Tuesday, February 26, 2013


I am going to go on a short rant about social media. Being the list-maker I am, I will stay true to my OCD and tell you what social media does to normal functioning humans and why I think it is BAD (and not in a Michael Jackson kinda way). Let me also put a disclaimer in here as well...I am a recovering technology addict. I have lived many of these scenarios and am not at all proud of it. It is hard to stop, but when you sit and realize what it is we are doing to ourselves, it makes it easier and is definitely worth it.

What Social Media Does to Normal Functioning Humans
(A Rant of Frustration by Jenn)

  1. It turns moms and dads into technology addicts. We no longer interact with our family or friends. For example...the mom too busy Facebooking to see her son score his first basketball goal, or the husband and wife out for a date who are on their phones checking football scores or e-mail the whole time. I don't use the term "addict" loosley either. It is, in fact, become an addiction in our society. When you can't even have dinner, enjoy your child's game, or wake up in the morning without checking FaceBook before you get out of bed, then there is a problem. 
  2. It has made us socially retarted. I use that word in it's true context and not simply for shock value: "a slowing down or hindering of progress". That is exactly what we have done. Our social lives are hindered. We don't know how to communicate anymore. If it isn't in 140 characters or less, we don't have time for it, and it must not be important, right? Wrong..
  3. It makes us less patient. We live in an instant gratification world and social media has only amplified it. We don't want to wait for a letter in the mail...just e-mail it. We don't have time to chat with a friend on the phone, so text it. This is true for social media, as well as for other things...but that is another soapbox altogether, and I won't go there today.
  4. It makes people boring. If you know what someone ate for lunch, who they were with yesterday, what their kid turned in for a Science project, and what movie they saw last Saturday, what is there left to talk about once you are face to face?
  5. It makes us feel inadequate. If I'm not working out as much as so-and-so, or don't have my kids in activities like what's-his-face, or have a homemade dinner on the table every night like what's-her-name, then I must not have my stuff together...OR....
  6. It makes us uninhibited. You know what I am talking about. We all have those people who rant and rave on the social media of their preference on a daily basis. They hate traffic, their boss, their kids are brats, and they are sick of "someone" doing "something" to them. I am guilty of ranting (I know...hard to believe *ahem), but when we can hide behind a screen, we tend to say things that are typically not something that we would ever speak about in person. Our filter is lifted...and usually not is a good way.
  7. It is an easy way to ruin a marriage. Whether you are "chatting" with a friend privately, or perusing someone's vacation pictures from the beach where they are shirtless or in a bikini, it isn't honoring to your spouse. Complaining about your spouse on any media isn't honoring (even if it is true). Making "innocent" comments on someone's physical appearance (be it that their workouts are "paying off" or that they look "good in that dress") isn't honoring either. I often wonder what percentage of marriages are ruined because of contact and indiscretions where social media is involved. I would venture to say it is extraordinarily high. 

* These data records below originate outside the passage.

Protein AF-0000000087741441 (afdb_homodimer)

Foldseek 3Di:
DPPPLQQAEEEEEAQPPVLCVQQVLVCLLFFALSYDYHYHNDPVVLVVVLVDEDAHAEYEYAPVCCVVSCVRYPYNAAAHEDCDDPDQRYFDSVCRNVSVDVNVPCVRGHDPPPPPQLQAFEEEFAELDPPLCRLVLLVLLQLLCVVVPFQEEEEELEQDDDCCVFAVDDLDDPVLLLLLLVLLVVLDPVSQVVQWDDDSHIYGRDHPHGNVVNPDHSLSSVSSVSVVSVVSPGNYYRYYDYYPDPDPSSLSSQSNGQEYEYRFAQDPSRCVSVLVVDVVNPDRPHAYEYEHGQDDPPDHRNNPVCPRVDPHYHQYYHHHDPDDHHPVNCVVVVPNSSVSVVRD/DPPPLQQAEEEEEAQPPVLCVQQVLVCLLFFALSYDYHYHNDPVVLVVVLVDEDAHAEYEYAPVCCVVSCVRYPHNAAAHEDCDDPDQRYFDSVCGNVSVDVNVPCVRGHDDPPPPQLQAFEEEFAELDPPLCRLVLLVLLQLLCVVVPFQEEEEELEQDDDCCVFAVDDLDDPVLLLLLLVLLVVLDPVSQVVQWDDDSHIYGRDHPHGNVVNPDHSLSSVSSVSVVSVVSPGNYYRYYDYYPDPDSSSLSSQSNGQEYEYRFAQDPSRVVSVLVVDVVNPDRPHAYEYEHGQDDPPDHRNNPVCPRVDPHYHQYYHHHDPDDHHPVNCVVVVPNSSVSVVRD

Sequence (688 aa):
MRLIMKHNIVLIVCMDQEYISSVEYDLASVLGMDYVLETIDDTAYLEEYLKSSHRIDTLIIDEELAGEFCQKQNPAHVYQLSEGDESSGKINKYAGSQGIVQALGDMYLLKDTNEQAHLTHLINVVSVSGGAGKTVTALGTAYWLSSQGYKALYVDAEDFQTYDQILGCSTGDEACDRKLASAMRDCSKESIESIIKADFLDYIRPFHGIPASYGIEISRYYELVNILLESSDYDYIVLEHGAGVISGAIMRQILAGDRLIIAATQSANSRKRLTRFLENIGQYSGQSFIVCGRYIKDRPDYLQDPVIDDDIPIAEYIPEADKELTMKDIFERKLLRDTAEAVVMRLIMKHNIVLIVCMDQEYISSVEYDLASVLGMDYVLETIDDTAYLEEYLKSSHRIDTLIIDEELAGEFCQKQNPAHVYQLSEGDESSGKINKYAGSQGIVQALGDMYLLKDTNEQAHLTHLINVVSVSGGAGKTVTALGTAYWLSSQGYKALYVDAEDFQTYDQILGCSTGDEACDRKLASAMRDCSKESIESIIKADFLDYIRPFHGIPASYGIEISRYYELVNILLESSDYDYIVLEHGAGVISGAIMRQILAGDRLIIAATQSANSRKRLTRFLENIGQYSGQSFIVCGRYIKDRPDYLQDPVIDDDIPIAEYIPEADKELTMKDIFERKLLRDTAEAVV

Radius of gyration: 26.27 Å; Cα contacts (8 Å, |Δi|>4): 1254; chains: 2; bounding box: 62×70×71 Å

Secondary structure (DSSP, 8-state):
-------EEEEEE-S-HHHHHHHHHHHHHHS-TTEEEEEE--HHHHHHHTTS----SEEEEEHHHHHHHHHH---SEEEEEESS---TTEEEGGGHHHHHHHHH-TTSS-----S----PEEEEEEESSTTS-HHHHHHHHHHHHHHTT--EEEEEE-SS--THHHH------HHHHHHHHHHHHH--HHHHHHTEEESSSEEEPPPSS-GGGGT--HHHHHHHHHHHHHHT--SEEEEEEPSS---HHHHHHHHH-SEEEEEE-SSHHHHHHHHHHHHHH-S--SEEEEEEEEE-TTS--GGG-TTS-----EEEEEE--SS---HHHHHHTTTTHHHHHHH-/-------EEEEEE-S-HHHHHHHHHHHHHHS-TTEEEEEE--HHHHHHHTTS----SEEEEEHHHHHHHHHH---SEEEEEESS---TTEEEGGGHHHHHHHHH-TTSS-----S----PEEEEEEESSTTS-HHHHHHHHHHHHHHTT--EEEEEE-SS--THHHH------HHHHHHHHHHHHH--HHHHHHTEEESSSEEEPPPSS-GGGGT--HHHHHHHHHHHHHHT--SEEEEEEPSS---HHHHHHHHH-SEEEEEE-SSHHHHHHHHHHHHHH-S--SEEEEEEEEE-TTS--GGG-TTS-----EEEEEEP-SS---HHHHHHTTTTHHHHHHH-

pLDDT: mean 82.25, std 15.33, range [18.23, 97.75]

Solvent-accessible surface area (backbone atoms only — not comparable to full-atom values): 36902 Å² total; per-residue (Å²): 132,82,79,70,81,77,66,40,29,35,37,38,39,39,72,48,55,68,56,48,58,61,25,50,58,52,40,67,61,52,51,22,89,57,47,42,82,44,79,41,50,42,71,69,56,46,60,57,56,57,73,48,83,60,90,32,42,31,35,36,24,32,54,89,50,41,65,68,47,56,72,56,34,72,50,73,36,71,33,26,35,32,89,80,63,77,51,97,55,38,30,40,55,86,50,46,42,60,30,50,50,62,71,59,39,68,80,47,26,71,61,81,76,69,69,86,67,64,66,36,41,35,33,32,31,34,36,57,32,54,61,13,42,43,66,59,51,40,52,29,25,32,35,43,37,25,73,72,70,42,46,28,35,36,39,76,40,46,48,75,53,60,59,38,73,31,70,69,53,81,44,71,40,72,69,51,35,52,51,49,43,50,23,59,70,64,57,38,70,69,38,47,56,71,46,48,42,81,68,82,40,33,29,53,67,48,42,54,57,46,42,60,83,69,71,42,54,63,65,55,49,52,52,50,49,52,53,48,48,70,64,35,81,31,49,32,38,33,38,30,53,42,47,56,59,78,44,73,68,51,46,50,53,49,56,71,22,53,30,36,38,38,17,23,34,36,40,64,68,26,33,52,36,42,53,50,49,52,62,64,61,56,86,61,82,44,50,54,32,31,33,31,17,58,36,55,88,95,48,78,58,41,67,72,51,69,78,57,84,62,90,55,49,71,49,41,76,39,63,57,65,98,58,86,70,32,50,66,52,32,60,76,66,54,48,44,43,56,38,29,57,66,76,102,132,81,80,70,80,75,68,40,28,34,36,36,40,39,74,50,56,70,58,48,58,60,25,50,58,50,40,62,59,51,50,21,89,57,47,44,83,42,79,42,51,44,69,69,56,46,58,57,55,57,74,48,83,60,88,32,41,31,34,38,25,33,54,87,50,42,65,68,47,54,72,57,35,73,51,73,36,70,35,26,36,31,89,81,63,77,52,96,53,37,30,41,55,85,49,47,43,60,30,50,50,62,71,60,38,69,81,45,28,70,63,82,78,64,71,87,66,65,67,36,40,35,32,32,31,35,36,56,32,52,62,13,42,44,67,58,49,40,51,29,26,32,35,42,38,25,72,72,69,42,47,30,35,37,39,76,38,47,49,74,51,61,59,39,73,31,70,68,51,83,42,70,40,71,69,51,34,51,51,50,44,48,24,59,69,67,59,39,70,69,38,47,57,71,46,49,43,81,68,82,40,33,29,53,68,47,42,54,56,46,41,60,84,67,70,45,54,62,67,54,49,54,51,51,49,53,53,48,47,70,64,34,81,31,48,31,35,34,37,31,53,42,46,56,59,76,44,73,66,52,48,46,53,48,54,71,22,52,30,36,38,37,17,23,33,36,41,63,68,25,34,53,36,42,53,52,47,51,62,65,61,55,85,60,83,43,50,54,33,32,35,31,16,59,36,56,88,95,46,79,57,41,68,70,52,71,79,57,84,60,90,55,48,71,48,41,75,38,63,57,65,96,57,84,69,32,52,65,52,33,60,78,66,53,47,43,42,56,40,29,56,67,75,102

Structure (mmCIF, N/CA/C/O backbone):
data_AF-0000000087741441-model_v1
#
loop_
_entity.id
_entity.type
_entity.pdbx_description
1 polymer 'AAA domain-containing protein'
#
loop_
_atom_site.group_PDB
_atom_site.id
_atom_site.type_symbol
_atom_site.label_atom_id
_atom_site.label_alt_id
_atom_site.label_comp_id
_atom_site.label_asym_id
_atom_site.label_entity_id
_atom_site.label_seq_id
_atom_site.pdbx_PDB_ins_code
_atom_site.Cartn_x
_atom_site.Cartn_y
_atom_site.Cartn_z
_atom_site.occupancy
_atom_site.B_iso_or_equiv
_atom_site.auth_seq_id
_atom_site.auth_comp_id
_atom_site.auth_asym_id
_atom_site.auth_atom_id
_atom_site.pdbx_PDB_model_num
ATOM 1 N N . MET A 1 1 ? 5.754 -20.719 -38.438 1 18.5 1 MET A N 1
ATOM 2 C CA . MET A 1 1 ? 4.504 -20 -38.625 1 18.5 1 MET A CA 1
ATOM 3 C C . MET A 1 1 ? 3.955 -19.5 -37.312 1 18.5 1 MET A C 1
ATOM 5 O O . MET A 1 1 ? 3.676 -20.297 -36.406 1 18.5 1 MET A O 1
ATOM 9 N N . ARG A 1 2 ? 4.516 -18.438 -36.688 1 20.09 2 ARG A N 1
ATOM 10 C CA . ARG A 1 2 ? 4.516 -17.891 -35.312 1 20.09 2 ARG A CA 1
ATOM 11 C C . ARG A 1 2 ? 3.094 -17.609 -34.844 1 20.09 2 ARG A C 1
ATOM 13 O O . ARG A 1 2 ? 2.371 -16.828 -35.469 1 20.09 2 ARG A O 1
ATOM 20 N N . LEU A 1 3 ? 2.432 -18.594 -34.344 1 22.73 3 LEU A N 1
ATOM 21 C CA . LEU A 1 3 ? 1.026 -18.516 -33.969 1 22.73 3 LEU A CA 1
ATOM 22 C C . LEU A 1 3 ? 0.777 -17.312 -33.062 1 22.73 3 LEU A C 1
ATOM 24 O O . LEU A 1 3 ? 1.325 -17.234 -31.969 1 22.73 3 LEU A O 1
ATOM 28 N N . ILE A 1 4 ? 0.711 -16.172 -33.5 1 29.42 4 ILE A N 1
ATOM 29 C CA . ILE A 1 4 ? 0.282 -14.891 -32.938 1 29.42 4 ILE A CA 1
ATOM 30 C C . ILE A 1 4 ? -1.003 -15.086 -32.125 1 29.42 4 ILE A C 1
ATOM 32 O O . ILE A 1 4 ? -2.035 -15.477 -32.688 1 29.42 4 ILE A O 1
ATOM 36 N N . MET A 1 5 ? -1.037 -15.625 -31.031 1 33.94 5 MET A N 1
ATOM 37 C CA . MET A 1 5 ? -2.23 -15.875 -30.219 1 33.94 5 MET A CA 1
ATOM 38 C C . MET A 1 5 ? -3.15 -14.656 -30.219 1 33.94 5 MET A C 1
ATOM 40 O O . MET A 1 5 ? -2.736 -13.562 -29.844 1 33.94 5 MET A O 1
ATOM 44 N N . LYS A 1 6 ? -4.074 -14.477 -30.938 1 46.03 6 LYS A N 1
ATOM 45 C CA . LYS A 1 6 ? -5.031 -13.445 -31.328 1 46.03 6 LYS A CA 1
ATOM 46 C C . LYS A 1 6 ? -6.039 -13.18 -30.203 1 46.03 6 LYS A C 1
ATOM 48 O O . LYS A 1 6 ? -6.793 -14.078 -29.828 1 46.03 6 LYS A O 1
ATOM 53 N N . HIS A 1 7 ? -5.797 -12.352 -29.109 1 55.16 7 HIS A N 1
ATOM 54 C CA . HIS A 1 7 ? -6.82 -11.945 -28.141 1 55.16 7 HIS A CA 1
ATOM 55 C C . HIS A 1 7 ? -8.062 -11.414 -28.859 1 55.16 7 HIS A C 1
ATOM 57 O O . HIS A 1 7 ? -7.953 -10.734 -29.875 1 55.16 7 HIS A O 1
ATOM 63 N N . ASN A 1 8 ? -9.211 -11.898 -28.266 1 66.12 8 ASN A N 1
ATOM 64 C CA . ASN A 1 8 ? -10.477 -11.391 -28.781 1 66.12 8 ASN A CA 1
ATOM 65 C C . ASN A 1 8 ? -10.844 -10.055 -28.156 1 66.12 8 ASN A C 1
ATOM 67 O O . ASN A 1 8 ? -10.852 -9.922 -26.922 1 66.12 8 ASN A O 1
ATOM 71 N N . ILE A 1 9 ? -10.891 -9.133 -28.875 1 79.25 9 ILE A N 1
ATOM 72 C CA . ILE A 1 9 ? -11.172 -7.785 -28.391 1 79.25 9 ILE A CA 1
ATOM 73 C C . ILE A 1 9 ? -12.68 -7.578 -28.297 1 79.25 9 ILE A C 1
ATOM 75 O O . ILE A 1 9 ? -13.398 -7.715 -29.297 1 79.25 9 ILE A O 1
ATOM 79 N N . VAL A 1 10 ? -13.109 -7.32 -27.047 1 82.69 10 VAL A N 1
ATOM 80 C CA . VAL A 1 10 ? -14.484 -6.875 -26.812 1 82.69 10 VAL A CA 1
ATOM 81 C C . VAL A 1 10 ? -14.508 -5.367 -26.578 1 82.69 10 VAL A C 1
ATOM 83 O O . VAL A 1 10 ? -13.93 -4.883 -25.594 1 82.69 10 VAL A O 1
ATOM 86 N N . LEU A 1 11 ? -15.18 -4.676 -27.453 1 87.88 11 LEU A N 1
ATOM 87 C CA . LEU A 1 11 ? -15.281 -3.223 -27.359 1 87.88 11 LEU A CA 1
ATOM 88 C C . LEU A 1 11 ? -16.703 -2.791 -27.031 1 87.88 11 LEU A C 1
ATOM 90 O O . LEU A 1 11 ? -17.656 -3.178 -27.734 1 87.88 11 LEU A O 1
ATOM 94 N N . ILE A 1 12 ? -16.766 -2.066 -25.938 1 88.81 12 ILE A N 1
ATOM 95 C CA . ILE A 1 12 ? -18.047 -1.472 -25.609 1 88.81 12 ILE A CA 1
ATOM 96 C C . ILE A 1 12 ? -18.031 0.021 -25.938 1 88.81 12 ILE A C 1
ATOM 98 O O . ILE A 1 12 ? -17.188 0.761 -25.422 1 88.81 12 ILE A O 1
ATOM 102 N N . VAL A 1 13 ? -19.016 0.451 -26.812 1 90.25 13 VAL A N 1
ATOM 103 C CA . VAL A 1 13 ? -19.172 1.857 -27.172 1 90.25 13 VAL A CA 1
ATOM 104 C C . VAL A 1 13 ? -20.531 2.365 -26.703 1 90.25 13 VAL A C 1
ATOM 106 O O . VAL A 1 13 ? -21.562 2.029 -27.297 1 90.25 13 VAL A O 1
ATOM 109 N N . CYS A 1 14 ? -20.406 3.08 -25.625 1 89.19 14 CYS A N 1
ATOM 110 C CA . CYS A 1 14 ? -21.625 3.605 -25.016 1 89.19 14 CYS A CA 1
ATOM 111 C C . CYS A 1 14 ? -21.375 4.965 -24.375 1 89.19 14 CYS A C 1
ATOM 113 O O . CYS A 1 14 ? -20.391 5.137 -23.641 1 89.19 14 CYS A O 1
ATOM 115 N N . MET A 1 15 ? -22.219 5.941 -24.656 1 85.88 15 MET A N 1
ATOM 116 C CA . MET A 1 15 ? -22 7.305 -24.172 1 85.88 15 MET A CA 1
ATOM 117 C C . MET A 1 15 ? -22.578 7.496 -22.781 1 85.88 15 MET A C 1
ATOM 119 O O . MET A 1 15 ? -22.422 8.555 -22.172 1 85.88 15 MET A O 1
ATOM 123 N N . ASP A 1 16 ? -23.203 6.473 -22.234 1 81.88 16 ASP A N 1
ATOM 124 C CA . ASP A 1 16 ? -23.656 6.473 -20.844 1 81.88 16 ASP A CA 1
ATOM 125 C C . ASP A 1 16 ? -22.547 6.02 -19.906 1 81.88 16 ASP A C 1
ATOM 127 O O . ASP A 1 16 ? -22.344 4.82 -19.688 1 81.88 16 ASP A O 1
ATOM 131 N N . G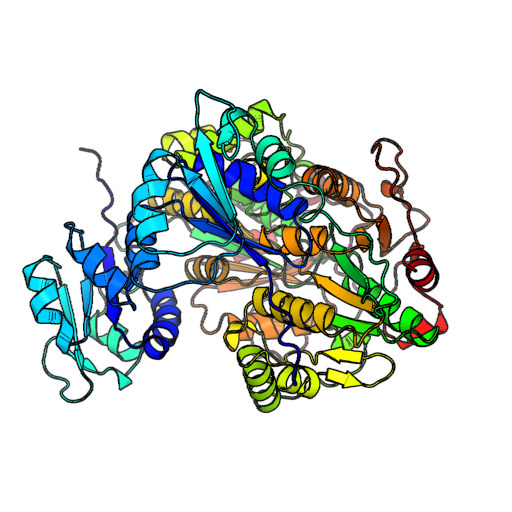LN A 1 17 ? -21.922 6.984 -19.297 1 77 17 GLN A N 1
ATOM 132 C CA . GLN A 1 17 ? -20.734 6.699 -18.484 1 77 17 GLN A CA 1
ATOM 133 C C . GLN A 1 17 ? -21.109 5.879 -17.25 1 77 17 GLN A C 1
ATOM 135 O O . GLN A 1 17 ? -20.328 5.035 -16.797 1 77 17 GLN A O 1
ATOM 140 N N . GLU A 1 18 ? -22.266 6.133 -16.688 1 73.31 18 GLU A N 1
ATOM 141 C CA . GLU A 1 18 ? -22.719 5.359 -15.539 1 73.31 18 GLU A CA 1
ATOM 142 C C . GLU A 1 18 ? -22.906 3.889 -15.898 1 73.31 18 GLU A C 1
ATOM 144 O O . GLU A 1 18 ? -22.531 3.002 -15.133 1 73.31 18 GLU A O 1
ATOM 149 N N . TYR A 1 19 ? -23.469 3.691 -17.031 1 80.75 19 TYR A N 1
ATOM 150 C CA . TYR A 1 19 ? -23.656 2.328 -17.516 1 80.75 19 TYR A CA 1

  8. Lastly, it causes us to sin. This is where I have been convicted and a huge reason that I have decided to give social media (for the most part) the boot. I found myself wanting to judge people for their posts, or "likes", or for their choice in activities on the weekend. I found myself in situations where someone had wronged my family or me, and the first thing I would do was to mentally prepare a "post" in my head for later to rant about it. I found myself not seeing people how God sees them, but seeing them for the things they post. I looked at myself and my posts and thought too many times, "That is not me, nor is it how I want people to view me". It is too easy to put yourself out there when raw emotion has taken over and you have an audience to vent to. 

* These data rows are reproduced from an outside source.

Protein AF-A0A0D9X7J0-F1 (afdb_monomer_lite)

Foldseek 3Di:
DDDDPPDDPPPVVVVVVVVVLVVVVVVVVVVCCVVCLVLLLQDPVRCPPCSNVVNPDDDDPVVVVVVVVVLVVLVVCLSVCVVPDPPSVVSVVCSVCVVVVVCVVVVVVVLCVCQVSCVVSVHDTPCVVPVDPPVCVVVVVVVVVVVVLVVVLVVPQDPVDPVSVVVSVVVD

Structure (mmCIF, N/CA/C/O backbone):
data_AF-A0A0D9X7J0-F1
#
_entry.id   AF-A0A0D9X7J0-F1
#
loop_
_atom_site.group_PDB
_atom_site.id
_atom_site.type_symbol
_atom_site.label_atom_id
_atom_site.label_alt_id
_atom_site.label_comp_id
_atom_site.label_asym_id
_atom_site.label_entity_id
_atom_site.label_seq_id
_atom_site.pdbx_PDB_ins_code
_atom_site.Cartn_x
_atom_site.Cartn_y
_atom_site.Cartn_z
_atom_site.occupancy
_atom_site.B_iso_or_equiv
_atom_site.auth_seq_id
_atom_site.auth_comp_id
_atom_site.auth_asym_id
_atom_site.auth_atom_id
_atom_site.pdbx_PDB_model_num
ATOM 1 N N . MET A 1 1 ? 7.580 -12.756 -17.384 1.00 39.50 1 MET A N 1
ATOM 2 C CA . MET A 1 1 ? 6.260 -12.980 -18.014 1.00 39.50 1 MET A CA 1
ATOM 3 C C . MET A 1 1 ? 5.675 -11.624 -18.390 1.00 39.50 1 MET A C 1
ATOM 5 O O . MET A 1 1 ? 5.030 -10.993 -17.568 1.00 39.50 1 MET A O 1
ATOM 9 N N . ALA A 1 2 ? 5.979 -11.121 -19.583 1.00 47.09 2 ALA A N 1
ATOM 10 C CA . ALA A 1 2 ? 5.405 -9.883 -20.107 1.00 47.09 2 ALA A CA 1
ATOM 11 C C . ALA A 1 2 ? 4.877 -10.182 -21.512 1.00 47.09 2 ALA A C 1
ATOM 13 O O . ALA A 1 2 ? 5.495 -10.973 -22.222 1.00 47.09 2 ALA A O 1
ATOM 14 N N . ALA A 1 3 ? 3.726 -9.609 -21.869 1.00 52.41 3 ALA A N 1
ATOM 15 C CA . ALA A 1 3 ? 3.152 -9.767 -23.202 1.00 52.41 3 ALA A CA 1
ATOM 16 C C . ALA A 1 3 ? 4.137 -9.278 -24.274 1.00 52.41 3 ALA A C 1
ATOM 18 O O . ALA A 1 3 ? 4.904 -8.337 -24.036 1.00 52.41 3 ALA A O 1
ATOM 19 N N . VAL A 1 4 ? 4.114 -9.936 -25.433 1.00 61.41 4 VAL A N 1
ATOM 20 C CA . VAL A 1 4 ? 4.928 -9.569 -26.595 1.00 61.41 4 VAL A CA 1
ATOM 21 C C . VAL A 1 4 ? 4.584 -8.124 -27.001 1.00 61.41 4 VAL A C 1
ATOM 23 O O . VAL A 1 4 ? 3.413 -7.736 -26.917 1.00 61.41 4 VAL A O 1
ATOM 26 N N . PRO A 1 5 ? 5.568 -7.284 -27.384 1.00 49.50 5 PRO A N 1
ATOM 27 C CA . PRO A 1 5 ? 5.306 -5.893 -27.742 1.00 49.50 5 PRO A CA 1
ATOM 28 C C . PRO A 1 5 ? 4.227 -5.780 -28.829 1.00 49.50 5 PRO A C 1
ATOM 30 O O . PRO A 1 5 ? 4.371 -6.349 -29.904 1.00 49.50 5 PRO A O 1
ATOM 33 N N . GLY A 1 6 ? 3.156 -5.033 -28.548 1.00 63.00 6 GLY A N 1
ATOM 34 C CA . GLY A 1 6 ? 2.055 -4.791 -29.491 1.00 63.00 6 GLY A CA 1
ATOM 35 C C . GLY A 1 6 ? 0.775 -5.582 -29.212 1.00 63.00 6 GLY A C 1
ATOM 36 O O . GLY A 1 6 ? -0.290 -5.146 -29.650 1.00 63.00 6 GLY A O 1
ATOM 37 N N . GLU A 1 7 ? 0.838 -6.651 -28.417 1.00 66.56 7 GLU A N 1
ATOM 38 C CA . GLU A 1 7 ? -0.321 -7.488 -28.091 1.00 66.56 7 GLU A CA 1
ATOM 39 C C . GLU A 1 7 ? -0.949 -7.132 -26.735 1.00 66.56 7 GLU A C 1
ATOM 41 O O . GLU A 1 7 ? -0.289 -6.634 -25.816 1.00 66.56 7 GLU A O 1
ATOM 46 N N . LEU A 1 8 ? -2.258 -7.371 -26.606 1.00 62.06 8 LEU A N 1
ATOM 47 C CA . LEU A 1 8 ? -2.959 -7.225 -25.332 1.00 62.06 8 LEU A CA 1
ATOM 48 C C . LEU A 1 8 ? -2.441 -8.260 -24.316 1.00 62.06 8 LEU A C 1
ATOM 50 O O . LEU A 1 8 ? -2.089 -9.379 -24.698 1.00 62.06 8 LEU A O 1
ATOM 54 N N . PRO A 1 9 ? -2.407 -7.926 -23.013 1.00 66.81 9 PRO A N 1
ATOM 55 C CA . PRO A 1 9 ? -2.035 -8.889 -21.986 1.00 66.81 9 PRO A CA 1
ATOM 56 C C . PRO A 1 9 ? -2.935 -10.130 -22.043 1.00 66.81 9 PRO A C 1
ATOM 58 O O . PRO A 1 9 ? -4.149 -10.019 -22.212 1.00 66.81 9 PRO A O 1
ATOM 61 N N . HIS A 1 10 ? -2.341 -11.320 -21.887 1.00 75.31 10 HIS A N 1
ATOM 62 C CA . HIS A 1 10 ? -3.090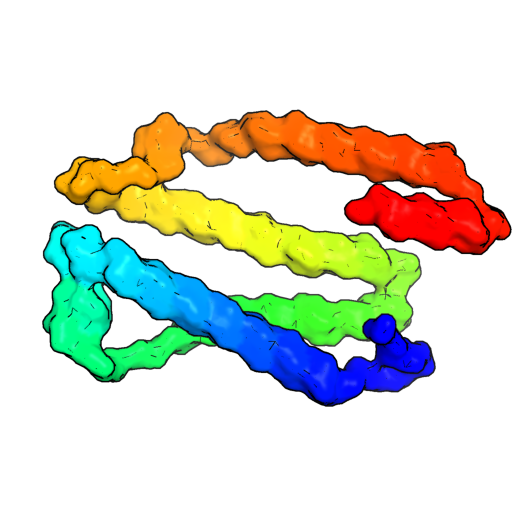 -12.577 -21.915 1.00 75.31 10 HIS A CA 1
ATOM 63 C C . HIS A 1 10 ? -4.258 -12.544 -20.923 1.00 75.31 10 HIS A C 1
ATOM 65 O O . HIS A 1 10 ? -4.056 -12.328 -19.726 1.00 75.31 10 HIS A O 1
ATOM 71 N N . MET A 1 11 ? -5.463 -12.856 -21.411 1.00 76.00 11 MET A N 1
ATOM 72 C CA . MET A 1 11 ? -6.700 -12.871 -20.616 1.00 76.00 11 MET A CA 1
ATOM 73 C C . MET A 1 11 ? -6.590 -13.730 -19.351 1.00 76.00 11 MET A C 1
ATOM 75 O O . MET A 1 11 ? -7.184 -13.402 -18.331 1.00 76.00 11 MET A O 1
ATOM 79 N N . ARG A 1 12 ? -5.762 -14.785 -19.381 1.00 72.19 12 ARG A N 1
ATOM 80 C CA . ARG A 1 12 ? -5.454 -15.616 -18.207 1.00 72.19 12 ARG A CA 1
ATOM 81 C C . ARG A 1 12 ? -4.815 -14.823 -17.065 1.00 72.19 12 ARG A C 1
ATOM 83 O O . ARG A 1 12 ? -5.187 -15.033 -15.920 1.00 72.19 12 ARG A O 1
ATOM 90 N N . MET A 1 13 ? -3.891 -13.907 -17.359 1.00 71.38 13 MET A N 1
ATOM 91 C CA . MET A 1 13 ? -3.243 -13.078 -16.335 1.00 71.38 13 MET A CA 1
ATOM 92 C C . MET A 1 13 ? -4.222 -12.047 -15.779 1.00 71.38 13 MET A C 1
ATOM 94 O O . MET A 1 13 ? -4.313 -11.898 -14.567 1.00 71.38 13 MET A O 1
ATOM 98 N N . ILE A 1 14 ? -5.002 -11.390 -16.646 1.00 75.94 14 ILE A N 1
ATOM 99 C CA . ILE A 1 14 ? -6.041 -10.439 -16.217 1.00 75.94 14 ILE A CA 1
ATOM 100 C C . ILE A 1 14 ? -7.038 -11.135 -15.284 1.00 75.94 14 ILE A C 1
ATOM 102 O O . ILE A 1 14 ? -7.294 -10.643 -14.189 1.00 75.94 14 ILE A O 1
ATOM 106 N N . ALA A 1 15 ? -7.545 -12.305 -15.684 1.00 78.25 15 ALA A N 1
ATOM 107 C CA . ALA A 1 15 ? -8.462 -13.096 -14.872 1.00 78.25 15 ALA A CA 1
ATOM 108 C C . ALA A 1 15 ? -7.821 -13.535 -13.547 1.00 78.25 15 ALA A C 1
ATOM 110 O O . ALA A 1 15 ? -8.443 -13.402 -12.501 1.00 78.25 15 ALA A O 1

I am not saying that social media is bad. It can be a wonderful thing. I have just found that when it is the only thing, it is not so wonderful. I chose to write more letters, have more face-to-face conversations, play more, read more, and hopefully blog more. My diary of my home and hobbies are better said in a thoughtful post than in a heat-of-the-moment rant. My relationships are more important than a quick thumbs up, or a smiley face. My time is better spent listening to my kids ramble on about airplanes, or painting our nails, or watching them hit the ball into the outfield, or snuggling up with my hubby on the couch to watch a movie. I'm not perfect, and I don't have it all figured out, but by God's grace, I am working on becoming a better me...but you won't see me tweeting about it anytime soon.